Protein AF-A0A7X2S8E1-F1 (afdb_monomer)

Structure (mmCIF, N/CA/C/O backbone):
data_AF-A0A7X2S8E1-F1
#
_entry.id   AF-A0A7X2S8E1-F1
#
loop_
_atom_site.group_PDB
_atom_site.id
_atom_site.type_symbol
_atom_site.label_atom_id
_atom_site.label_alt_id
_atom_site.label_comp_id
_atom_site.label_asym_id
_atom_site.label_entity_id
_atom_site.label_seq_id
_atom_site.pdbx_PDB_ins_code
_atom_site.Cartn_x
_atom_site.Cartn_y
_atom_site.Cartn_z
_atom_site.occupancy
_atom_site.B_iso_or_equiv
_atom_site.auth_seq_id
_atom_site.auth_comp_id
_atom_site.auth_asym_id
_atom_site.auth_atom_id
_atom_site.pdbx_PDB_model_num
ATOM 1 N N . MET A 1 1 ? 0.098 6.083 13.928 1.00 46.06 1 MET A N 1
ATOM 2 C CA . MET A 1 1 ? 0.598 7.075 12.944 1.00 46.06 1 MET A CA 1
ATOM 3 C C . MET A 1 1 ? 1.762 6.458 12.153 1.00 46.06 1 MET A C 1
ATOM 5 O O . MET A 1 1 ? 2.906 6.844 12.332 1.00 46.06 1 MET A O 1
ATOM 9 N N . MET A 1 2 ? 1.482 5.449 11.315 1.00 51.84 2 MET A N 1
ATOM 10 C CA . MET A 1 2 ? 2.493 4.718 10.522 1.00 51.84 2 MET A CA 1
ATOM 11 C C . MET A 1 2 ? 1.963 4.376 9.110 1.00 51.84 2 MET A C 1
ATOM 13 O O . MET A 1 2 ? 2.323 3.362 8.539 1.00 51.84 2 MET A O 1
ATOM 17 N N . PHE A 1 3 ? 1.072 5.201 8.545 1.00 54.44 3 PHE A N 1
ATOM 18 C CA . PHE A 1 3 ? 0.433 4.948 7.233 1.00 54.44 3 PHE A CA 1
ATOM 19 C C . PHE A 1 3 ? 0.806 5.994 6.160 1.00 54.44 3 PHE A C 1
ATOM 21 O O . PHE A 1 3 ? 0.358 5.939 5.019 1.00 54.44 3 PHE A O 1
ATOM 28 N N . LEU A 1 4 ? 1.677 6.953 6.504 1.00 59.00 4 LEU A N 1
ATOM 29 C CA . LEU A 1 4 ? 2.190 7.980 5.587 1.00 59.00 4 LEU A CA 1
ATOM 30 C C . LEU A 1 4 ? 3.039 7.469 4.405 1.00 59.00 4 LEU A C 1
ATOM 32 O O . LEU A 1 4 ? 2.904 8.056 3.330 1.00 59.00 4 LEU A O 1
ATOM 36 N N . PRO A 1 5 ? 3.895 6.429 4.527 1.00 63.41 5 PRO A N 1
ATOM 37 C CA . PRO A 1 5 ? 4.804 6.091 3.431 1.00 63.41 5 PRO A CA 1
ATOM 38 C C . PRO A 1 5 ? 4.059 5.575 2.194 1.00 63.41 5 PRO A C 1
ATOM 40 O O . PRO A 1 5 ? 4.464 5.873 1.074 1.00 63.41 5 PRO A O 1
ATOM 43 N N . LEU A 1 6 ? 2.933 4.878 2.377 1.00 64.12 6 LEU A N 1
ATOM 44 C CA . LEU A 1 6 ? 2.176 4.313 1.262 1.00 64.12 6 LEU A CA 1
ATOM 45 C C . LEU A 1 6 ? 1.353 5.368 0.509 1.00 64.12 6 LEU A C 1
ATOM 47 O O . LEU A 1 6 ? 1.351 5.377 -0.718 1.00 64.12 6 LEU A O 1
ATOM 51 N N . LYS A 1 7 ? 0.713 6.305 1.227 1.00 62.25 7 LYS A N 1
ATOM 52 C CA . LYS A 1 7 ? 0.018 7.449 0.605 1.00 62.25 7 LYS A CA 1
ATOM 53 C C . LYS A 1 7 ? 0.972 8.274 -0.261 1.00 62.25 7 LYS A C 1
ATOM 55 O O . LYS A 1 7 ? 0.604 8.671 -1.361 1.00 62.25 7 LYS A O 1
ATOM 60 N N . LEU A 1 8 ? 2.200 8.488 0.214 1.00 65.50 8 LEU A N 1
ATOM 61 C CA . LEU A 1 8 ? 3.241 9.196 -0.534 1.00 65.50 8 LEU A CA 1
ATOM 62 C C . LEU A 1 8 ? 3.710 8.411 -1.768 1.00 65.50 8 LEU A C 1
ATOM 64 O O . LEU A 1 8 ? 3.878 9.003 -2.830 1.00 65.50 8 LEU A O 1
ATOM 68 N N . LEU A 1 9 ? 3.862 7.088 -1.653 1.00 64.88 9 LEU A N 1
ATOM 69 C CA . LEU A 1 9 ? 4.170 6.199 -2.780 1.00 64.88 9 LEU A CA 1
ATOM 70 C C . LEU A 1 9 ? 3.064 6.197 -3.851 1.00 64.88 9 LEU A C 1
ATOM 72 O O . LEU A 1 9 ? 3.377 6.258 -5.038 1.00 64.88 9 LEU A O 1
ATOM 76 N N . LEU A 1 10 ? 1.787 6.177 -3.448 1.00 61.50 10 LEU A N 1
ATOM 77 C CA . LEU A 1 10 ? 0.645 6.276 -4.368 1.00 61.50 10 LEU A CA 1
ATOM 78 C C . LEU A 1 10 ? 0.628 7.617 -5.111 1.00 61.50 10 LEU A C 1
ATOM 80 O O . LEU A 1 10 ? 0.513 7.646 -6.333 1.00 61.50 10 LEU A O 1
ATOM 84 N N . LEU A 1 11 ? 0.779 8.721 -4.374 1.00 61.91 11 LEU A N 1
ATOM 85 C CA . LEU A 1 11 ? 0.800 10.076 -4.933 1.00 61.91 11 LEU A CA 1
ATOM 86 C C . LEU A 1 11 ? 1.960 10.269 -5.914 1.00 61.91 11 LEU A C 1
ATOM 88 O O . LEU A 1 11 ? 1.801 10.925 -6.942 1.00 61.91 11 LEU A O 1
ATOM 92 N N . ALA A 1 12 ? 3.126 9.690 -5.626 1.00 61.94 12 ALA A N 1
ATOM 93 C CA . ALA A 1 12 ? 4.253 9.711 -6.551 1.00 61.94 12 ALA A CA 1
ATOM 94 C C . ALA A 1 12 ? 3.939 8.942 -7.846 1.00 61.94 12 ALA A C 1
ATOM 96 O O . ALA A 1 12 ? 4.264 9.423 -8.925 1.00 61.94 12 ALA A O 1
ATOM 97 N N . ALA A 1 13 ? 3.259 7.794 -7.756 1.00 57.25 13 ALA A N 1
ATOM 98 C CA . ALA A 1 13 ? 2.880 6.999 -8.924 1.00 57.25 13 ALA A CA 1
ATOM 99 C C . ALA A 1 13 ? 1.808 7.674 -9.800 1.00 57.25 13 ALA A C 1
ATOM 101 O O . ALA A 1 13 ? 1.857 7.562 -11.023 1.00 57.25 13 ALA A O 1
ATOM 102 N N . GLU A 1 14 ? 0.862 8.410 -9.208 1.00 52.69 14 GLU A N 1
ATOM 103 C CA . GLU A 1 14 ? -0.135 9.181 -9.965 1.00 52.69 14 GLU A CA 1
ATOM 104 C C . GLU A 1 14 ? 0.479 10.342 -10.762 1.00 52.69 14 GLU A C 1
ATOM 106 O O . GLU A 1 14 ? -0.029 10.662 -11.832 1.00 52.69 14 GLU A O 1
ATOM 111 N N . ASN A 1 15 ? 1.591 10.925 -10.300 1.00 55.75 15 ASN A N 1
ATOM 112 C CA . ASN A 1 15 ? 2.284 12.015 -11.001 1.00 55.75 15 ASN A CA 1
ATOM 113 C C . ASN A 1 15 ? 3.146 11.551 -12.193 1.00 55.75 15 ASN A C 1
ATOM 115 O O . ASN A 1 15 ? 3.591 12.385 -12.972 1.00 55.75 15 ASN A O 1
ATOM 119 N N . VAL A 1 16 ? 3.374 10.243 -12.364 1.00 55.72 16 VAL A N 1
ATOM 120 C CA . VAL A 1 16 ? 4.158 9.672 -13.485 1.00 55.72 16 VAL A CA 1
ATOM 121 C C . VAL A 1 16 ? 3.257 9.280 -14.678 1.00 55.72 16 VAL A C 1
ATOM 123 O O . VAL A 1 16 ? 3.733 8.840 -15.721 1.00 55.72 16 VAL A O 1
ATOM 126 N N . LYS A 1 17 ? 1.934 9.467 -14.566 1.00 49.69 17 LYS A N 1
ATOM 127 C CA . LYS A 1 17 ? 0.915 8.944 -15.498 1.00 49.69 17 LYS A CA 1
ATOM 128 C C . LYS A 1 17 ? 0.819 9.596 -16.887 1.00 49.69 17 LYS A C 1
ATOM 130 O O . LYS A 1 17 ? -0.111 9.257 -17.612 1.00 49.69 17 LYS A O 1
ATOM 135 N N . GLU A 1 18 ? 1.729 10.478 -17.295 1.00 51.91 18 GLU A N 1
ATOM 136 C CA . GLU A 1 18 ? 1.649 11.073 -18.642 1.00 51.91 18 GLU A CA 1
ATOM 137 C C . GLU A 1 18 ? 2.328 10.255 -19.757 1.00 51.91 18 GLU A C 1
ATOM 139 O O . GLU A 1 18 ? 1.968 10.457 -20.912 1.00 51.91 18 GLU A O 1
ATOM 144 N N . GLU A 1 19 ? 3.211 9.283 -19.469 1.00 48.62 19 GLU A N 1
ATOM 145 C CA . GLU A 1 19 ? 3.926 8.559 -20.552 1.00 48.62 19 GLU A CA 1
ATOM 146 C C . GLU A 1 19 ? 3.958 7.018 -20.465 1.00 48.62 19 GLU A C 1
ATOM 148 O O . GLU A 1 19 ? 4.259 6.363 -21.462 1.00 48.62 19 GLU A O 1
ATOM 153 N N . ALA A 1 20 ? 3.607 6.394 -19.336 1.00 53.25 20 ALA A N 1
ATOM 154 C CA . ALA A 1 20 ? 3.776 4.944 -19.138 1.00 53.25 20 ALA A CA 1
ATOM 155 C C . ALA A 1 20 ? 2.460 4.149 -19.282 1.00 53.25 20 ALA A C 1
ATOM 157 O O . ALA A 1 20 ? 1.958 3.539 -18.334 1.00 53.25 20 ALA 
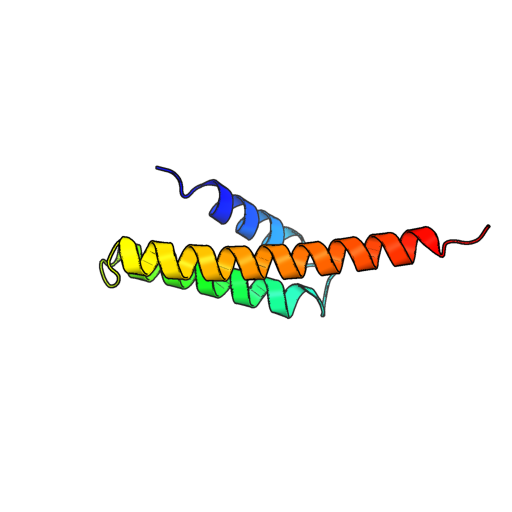A O 1
ATOM 158 N N . ASP A 1 21 ? 1.867 4.164 -20.474 1.00 55.78 21 ASP A N 1
ATOM 159 C CA . ASP A 1 21 ? 0.603 3.473 -20.750 1.00 55.78 21 ASP A CA 1
ATOM 160 C C . ASP A 1 21 ? 0.853 2.018 -21.208 1.00 55.78 21 ASP A C 1
ATOM 162 O O . ASP A 1 21 ? 1.125 1.760 -22.383 1.00 55.78 21 ASP A O 1
ATOM 166 N N . LYS A 1 22 ? 0.833 1.085 -20.237 1.00 51.84 22 LYS A N 1
ATOM 167 C CA . LYS A 1 22 ? 0.478 -0.363 -20.306 1.00 51.84 22 LYS A CA 1
ATOM 168 C C . LYS A 1 22 ? 0.987 -1.147 -19.087 1.00 51.84 22 LYS A C 1
ATOM 170 O O . LYS A 1 22 ? 0.297 -2.055 -18.636 1.00 51.84 22 LYS A O 1
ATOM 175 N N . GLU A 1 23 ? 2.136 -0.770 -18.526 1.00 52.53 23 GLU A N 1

#### [Problem to work on]
Restate the data verbatim through the "ATOM 44 C CA" line.

#### [Task response]
Protein AF-A0A7X2S8E1-F1 (afdb_monomer)

Structure (mmCIF, N/CA/C/O backbone):
data_AF-A0A7X2S8E1-F1
#
_entry.id   AF-A0A7X2S8E1-F1
#
loop_
_atom_site.group_PDB
_atom_site.id
_atom_site.type_symbol
_atom_site.label_atom_id
_atom_site.label_alt_id
_atom_site.label_comp_id
_atom_site.label_asym_id
_atom_site.label_entity_id
_atom_site.label_seq_id
_atom_site.pdbx_PDB_ins_code
_atom_site.Cartn_x
_atom_site.Cartn_y
_atom_site.Cartn_z
_atom_site.occupancy
_atom_site.B_iso_or_equiv
_atom_site.auth_seq_id
_atom_site.auth_comp_id
_atom_site.auth_asym_id
_atom_site.auth_atom_id
_atom_site.pdbx_PDB_model_num
ATOM 1 N N . MET A 1 1 ? 0.098 6.083 13.928 1.00 46.06 1 MET A N 1
ATOM 2 C CA . MET A 1 1 ? 0.598 7.075 12.944 1.00 46.06 1 MET A CA 1
ATOM 3 C C . MET A 1 1 ? 1.762 6.458 12.153 1.00 46.06 1 MET A C 1
ATOM 5 O O . MET A 1 1 ? 2.906 6.844 12.332 1.00 46.06 1 MET A O 1
ATOM 9 N N . MET A 1 2 ? 1.482 5.449 11.315 1.00 51.84 2 MET A N 1
ATOM 10 C CA . MET A 1 2 ? 2.493 4.718 10.522 1.00 51.84 2 MET A CA 1
ATOM 11 C C . MET A 1 2 ? 1.963 4.376 9.110 1.00 51.84 2 MET A C 1
ATOM 13 O O . MET A 1 2 ? 2.323 3.362 8.539 1.00 51.84 2 MET A O 1
ATOM 17 N N . PHE A 1 3 ? 1.072 5.201 8.545 1.00 54.44 3 PHE A N 1
ATOM 18 C CA . PHE A 1 3 ? 0.433 4.948 7.233 1.00 54.44 3 PHE A CA 1
ATOM 19 C C . PHE A 1 3 ? 0.806 5.994 6.160 1.00 54.44 3 PHE A C 1
ATOM 21 O O . PHE A 1 3 ? 0.358 5.939 5.019 1.00 54.44 3 PHE A O 1
ATOM 28 N N . LEU A 1 4 ? 1.677 6.953 6.504 1.00 59.00 4 LEU A N 1
ATOM 29 C CA . LEU A 1 4 ? 2.190 7.980 5.587 1.00 59.00 4 LEU A CA 1
ATOM 30 C C . LEU A 1 4 ? 3.039 7.469 4.405 1.00 59.00 4 LEU A C 1
ATOM 32 O O . LEU A 1 4 ? 2.904 8.056 3.330 1.00 59.00 4 LEU A O 1
ATOM 36 N N . PRO A 1 5 ? 3.895 6.429 4.527 1.00 63.41 5 PRO A N 1
ATOM 37 C CA . PRO A 1 5 ? 4.804 6.091 3.431 1.00 63.41 5 PRO A CA 1
ATOM 38 C C . PRO A 1 5 ? 4.059 5.575 2.194 1.00 63.41 5 PRO A C 1
ATOM 40 O O . PRO A 1 5 ? 4.464 5.873 1.074 1.00 63.41 5 PRO A O 1
ATOM 43 N N . LEU A 1 6 ? 2.933 4.878 2.377 1.00 64.12 6 LEU A N 1
ATOM 44 C CA . LEU A 1 6 ? 2.176 4.313 1.262 1.00 64.12 6 LEU A CA 1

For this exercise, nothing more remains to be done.